### EXERCISE DIRECTIONS
From the first line of the records down to the one that holds "ATOM 27 C CA", transcribe each line exactly and add nothing.

### DATA FOR REVIEW
◆ ◆ ◆ ◆ ◆
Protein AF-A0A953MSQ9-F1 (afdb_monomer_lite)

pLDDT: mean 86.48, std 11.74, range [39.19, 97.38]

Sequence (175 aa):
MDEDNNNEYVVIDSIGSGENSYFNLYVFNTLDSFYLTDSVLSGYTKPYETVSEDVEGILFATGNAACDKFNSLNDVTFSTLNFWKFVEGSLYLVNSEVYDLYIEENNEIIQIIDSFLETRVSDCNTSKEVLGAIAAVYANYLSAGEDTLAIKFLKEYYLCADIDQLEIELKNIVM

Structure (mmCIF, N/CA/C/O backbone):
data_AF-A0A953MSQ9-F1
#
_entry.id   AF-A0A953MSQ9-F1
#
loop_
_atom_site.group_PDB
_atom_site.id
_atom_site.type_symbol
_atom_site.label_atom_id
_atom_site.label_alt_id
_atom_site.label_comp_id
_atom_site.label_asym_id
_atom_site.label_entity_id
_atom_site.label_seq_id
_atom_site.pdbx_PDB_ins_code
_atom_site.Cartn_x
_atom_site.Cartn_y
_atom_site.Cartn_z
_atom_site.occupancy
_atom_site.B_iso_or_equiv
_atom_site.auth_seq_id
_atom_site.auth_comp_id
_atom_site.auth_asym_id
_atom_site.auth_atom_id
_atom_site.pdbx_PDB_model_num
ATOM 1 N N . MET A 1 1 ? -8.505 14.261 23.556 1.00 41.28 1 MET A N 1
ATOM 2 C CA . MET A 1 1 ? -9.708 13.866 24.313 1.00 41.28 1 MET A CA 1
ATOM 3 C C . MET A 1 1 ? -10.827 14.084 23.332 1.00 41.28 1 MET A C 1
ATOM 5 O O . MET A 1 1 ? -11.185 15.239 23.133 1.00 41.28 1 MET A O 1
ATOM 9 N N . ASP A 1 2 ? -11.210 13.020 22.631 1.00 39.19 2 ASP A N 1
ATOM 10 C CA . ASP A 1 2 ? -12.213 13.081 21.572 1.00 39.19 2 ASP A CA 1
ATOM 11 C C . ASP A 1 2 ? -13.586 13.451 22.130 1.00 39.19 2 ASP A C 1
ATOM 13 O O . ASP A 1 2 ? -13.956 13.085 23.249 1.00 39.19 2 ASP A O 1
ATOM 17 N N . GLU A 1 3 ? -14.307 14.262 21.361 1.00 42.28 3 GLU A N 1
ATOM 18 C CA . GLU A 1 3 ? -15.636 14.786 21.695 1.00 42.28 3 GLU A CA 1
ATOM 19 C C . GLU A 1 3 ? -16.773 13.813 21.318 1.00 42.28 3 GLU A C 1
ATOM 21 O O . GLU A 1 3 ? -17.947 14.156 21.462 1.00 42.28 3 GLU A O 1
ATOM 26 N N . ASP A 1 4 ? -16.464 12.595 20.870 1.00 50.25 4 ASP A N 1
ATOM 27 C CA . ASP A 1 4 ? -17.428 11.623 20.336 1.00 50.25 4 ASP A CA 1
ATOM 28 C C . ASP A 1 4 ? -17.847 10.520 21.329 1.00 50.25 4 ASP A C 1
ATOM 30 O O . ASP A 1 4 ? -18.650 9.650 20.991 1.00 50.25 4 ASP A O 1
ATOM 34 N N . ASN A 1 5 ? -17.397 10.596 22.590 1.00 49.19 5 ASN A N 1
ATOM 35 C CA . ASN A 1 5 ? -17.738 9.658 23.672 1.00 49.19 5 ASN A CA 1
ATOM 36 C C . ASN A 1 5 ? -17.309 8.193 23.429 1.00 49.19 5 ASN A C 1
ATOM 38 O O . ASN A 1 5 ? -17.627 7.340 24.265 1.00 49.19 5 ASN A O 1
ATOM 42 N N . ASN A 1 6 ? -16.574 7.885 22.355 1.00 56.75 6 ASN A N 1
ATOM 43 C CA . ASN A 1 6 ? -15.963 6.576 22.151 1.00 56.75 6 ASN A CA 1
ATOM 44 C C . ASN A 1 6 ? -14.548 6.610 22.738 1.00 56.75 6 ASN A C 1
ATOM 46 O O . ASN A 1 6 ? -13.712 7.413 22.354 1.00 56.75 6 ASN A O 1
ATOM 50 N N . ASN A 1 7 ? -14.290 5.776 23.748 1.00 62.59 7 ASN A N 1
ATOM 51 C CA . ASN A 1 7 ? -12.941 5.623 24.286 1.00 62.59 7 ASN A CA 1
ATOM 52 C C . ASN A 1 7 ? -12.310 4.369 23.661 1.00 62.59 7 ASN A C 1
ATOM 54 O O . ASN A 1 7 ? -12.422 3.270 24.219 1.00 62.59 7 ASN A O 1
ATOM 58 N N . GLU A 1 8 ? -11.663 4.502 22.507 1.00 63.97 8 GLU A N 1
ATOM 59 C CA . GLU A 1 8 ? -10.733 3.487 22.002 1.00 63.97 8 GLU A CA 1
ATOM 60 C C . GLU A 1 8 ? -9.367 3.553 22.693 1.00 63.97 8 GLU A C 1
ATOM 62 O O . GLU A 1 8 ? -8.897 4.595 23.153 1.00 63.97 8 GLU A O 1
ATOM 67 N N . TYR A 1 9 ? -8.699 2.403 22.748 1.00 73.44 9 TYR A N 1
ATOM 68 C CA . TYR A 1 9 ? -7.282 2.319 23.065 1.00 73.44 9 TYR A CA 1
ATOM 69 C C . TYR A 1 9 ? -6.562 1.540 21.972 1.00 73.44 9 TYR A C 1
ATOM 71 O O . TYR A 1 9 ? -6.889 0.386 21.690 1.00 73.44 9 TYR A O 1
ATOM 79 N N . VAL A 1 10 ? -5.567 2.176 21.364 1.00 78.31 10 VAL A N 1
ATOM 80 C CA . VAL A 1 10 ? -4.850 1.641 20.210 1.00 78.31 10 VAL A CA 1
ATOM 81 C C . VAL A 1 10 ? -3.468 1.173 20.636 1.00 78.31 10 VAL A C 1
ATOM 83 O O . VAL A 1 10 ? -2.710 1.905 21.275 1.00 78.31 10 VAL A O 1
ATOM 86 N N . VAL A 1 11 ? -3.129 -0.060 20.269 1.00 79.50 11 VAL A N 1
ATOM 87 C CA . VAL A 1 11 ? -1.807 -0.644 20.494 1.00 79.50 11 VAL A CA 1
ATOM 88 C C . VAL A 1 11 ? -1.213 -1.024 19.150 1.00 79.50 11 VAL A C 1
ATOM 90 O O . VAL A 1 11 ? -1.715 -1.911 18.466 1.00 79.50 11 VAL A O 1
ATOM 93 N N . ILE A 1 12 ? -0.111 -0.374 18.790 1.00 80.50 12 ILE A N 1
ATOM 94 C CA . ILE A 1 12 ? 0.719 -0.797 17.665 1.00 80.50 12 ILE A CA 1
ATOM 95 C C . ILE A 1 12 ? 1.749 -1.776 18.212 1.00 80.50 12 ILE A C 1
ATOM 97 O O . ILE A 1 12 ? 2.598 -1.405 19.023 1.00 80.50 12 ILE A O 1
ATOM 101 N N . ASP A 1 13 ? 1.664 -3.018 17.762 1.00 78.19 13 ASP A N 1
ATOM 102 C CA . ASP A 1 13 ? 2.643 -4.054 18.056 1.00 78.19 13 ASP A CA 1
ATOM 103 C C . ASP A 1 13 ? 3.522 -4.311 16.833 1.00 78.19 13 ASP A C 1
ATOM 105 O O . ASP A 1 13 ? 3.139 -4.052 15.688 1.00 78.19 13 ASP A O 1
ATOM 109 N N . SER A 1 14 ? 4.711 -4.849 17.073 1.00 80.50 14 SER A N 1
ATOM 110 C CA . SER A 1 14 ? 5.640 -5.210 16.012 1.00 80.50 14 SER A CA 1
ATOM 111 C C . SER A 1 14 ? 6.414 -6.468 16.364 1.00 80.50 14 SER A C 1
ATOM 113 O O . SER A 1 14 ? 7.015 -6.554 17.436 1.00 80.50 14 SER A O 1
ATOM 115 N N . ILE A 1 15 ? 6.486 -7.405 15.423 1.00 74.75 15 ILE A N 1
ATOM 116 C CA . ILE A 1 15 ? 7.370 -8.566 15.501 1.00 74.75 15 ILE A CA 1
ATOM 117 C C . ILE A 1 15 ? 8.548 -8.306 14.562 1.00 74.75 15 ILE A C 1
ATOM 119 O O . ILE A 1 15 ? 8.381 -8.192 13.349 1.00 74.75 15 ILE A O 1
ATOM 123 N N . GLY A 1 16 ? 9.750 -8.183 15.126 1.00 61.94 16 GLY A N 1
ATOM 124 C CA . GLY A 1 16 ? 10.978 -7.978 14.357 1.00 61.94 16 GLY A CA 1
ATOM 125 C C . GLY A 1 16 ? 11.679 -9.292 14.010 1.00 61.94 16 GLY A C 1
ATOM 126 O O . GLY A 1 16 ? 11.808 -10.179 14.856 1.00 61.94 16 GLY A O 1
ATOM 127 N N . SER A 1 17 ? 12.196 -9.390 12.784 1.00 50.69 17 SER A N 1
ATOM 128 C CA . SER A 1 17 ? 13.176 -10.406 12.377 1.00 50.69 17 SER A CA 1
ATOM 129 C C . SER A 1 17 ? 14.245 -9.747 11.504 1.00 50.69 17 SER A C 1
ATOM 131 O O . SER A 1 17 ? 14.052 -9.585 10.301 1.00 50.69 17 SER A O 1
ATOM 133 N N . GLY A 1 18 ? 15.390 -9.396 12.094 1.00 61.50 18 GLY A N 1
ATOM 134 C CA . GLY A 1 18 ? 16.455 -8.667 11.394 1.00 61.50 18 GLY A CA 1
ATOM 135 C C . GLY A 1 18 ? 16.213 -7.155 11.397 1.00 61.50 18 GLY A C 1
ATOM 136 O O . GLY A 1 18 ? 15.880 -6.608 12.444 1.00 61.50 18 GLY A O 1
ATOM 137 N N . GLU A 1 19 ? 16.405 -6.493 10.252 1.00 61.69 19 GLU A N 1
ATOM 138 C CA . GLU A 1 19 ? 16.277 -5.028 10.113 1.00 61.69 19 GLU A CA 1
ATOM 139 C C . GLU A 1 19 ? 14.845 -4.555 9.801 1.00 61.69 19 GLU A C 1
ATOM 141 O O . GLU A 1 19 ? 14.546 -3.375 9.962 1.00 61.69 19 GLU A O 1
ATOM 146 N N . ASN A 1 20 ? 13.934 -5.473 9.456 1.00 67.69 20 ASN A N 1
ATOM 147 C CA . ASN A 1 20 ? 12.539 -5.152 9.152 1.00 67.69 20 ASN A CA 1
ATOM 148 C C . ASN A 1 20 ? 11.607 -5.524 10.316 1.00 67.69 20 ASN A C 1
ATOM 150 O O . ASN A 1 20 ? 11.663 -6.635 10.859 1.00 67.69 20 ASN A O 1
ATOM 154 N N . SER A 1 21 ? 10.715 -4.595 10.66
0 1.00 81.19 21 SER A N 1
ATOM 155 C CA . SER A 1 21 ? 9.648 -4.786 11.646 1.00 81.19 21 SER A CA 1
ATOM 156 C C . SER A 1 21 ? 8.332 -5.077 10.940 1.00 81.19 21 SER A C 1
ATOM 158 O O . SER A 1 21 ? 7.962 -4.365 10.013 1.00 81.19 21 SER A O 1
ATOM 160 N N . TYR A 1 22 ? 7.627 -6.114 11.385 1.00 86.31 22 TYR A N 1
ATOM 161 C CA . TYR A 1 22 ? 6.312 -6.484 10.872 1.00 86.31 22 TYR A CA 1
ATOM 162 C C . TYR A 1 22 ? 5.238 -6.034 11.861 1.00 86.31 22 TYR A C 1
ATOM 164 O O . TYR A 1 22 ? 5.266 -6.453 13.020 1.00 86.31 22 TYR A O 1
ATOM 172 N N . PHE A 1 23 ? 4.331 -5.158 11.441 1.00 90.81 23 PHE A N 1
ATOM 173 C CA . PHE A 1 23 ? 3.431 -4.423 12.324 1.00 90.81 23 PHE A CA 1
◆ ◆ ◆ ◆ ◆
### RESULT FOR THIS TASK
Protein AF-A0A953MSQ9-F1 (afdb_monomer_lite)

pLDDT: mean 86.48, std 11.74, range [39.19, 97.38]

Sequence (175 aa):
MDEDNNNEYVVIDSIGSGENSYFNLYVFNTLDSFYLTDSVLSGYTKPYETVSEDVEGILFATGNAACDKFNSLNDVTFSTLNFWKFVEGSLYLVNSEVYDLYIEENNEIIQIIDSFLETRVSDCNTSKEVLGAIAAVYANYLSAGEDTLAIKFLKEYYLCADIDQLEIELKNIVM

Structure (mmCIF, N/CA/C/O backbone):
data_AF-A0A953MSQ9-F1
#
_entry.id   AF-A0A953MSQ9-F1
#
loop_
_atom_site.group_PDB
_atom_site.id
_atom_site.type_symbol
_atom_site.label_atom_id
_atom_site.label_alt_id
_atom_site.label_comp_id
_atom_site.label_asym_id
_atom_site.label_entity_id
_atom_site.label_seq_id
_atom_site.pdbx_PDB_ins_code
_atom_site.Cartn_x
_atom_site.Cartn_y
_atom_site.Cartn_z
_atom_site.occupancy
_atom_site.B_iso_or_equiv
_atom_site.auth_seq_id
_atom_site.auth_comp_id
_atom_site.auth_asym_id
_atom_site.auth_atom_id
_atom_site.pdbx_PDB_model_num
ATOM 1 N N . MET A 1 1 ? -8.505 14.261 23.556 1.00 41.28 1 MET A N 1
ATOM 2 C CA . MET A 1 1 ? -9.708 13.866 24.313 1.00 41.28 1 MET A CA 1
ATOM 3 C C . MET A 1 1 ? -10.827 14.084 23.332 1.00 41.28 1 MET A C 1
ATOM 5 O O . MET A 1 1 ? -11.185 15.239 23.133 1.00 41.28 1 MET A O 1
ATOM 9 N N . ASP A 1 2 ? -11.210 13.020 22.631 1.00 39.19 2 ASP A N 1
ATOM 10 C CA . ASP A 1 2 ? -12.213 13.081 21.572 1.00 39.19 2 ASP A CA 1
ATOM 11 C C . ASP A 1 2 ? -13.586 13.451 22.130 1.00 39.19 2 ASP A C 1
ATOM 13 O O . ASP A 1 2 ? -13.956 13.085 23.249 1.00 39.19 2 ASP A O 1
ATOM 17 N N . GLU A 1 3 ? -14.307 14.262 21.361 1.00 42.28 3 GLU A N 1
ATOM 18 C CA . GLU A 1 3 ? -15.636 14.786 21.695 1.00 42.28 3 GLU A CA 1
ATOM 19 C C . GLU A 1 3 ? -16.773 13.813 21.318 1.00 42.28 3 GLU A C 1
ATOM 21 O O . GLU A 1 3 ? -17.947 14.156 21.462 1.00 42.28 3 GLU A O 1
ATOM 26 N N . ASP A 1 4 ? -16.464 12.595 20.870 1.00 50.25 4 ASP A N 1
ATOM 27 C CA . ASP A 1 4 ? -17.428 11.623 20.336 1.00 50.25 4 ASP A CA 1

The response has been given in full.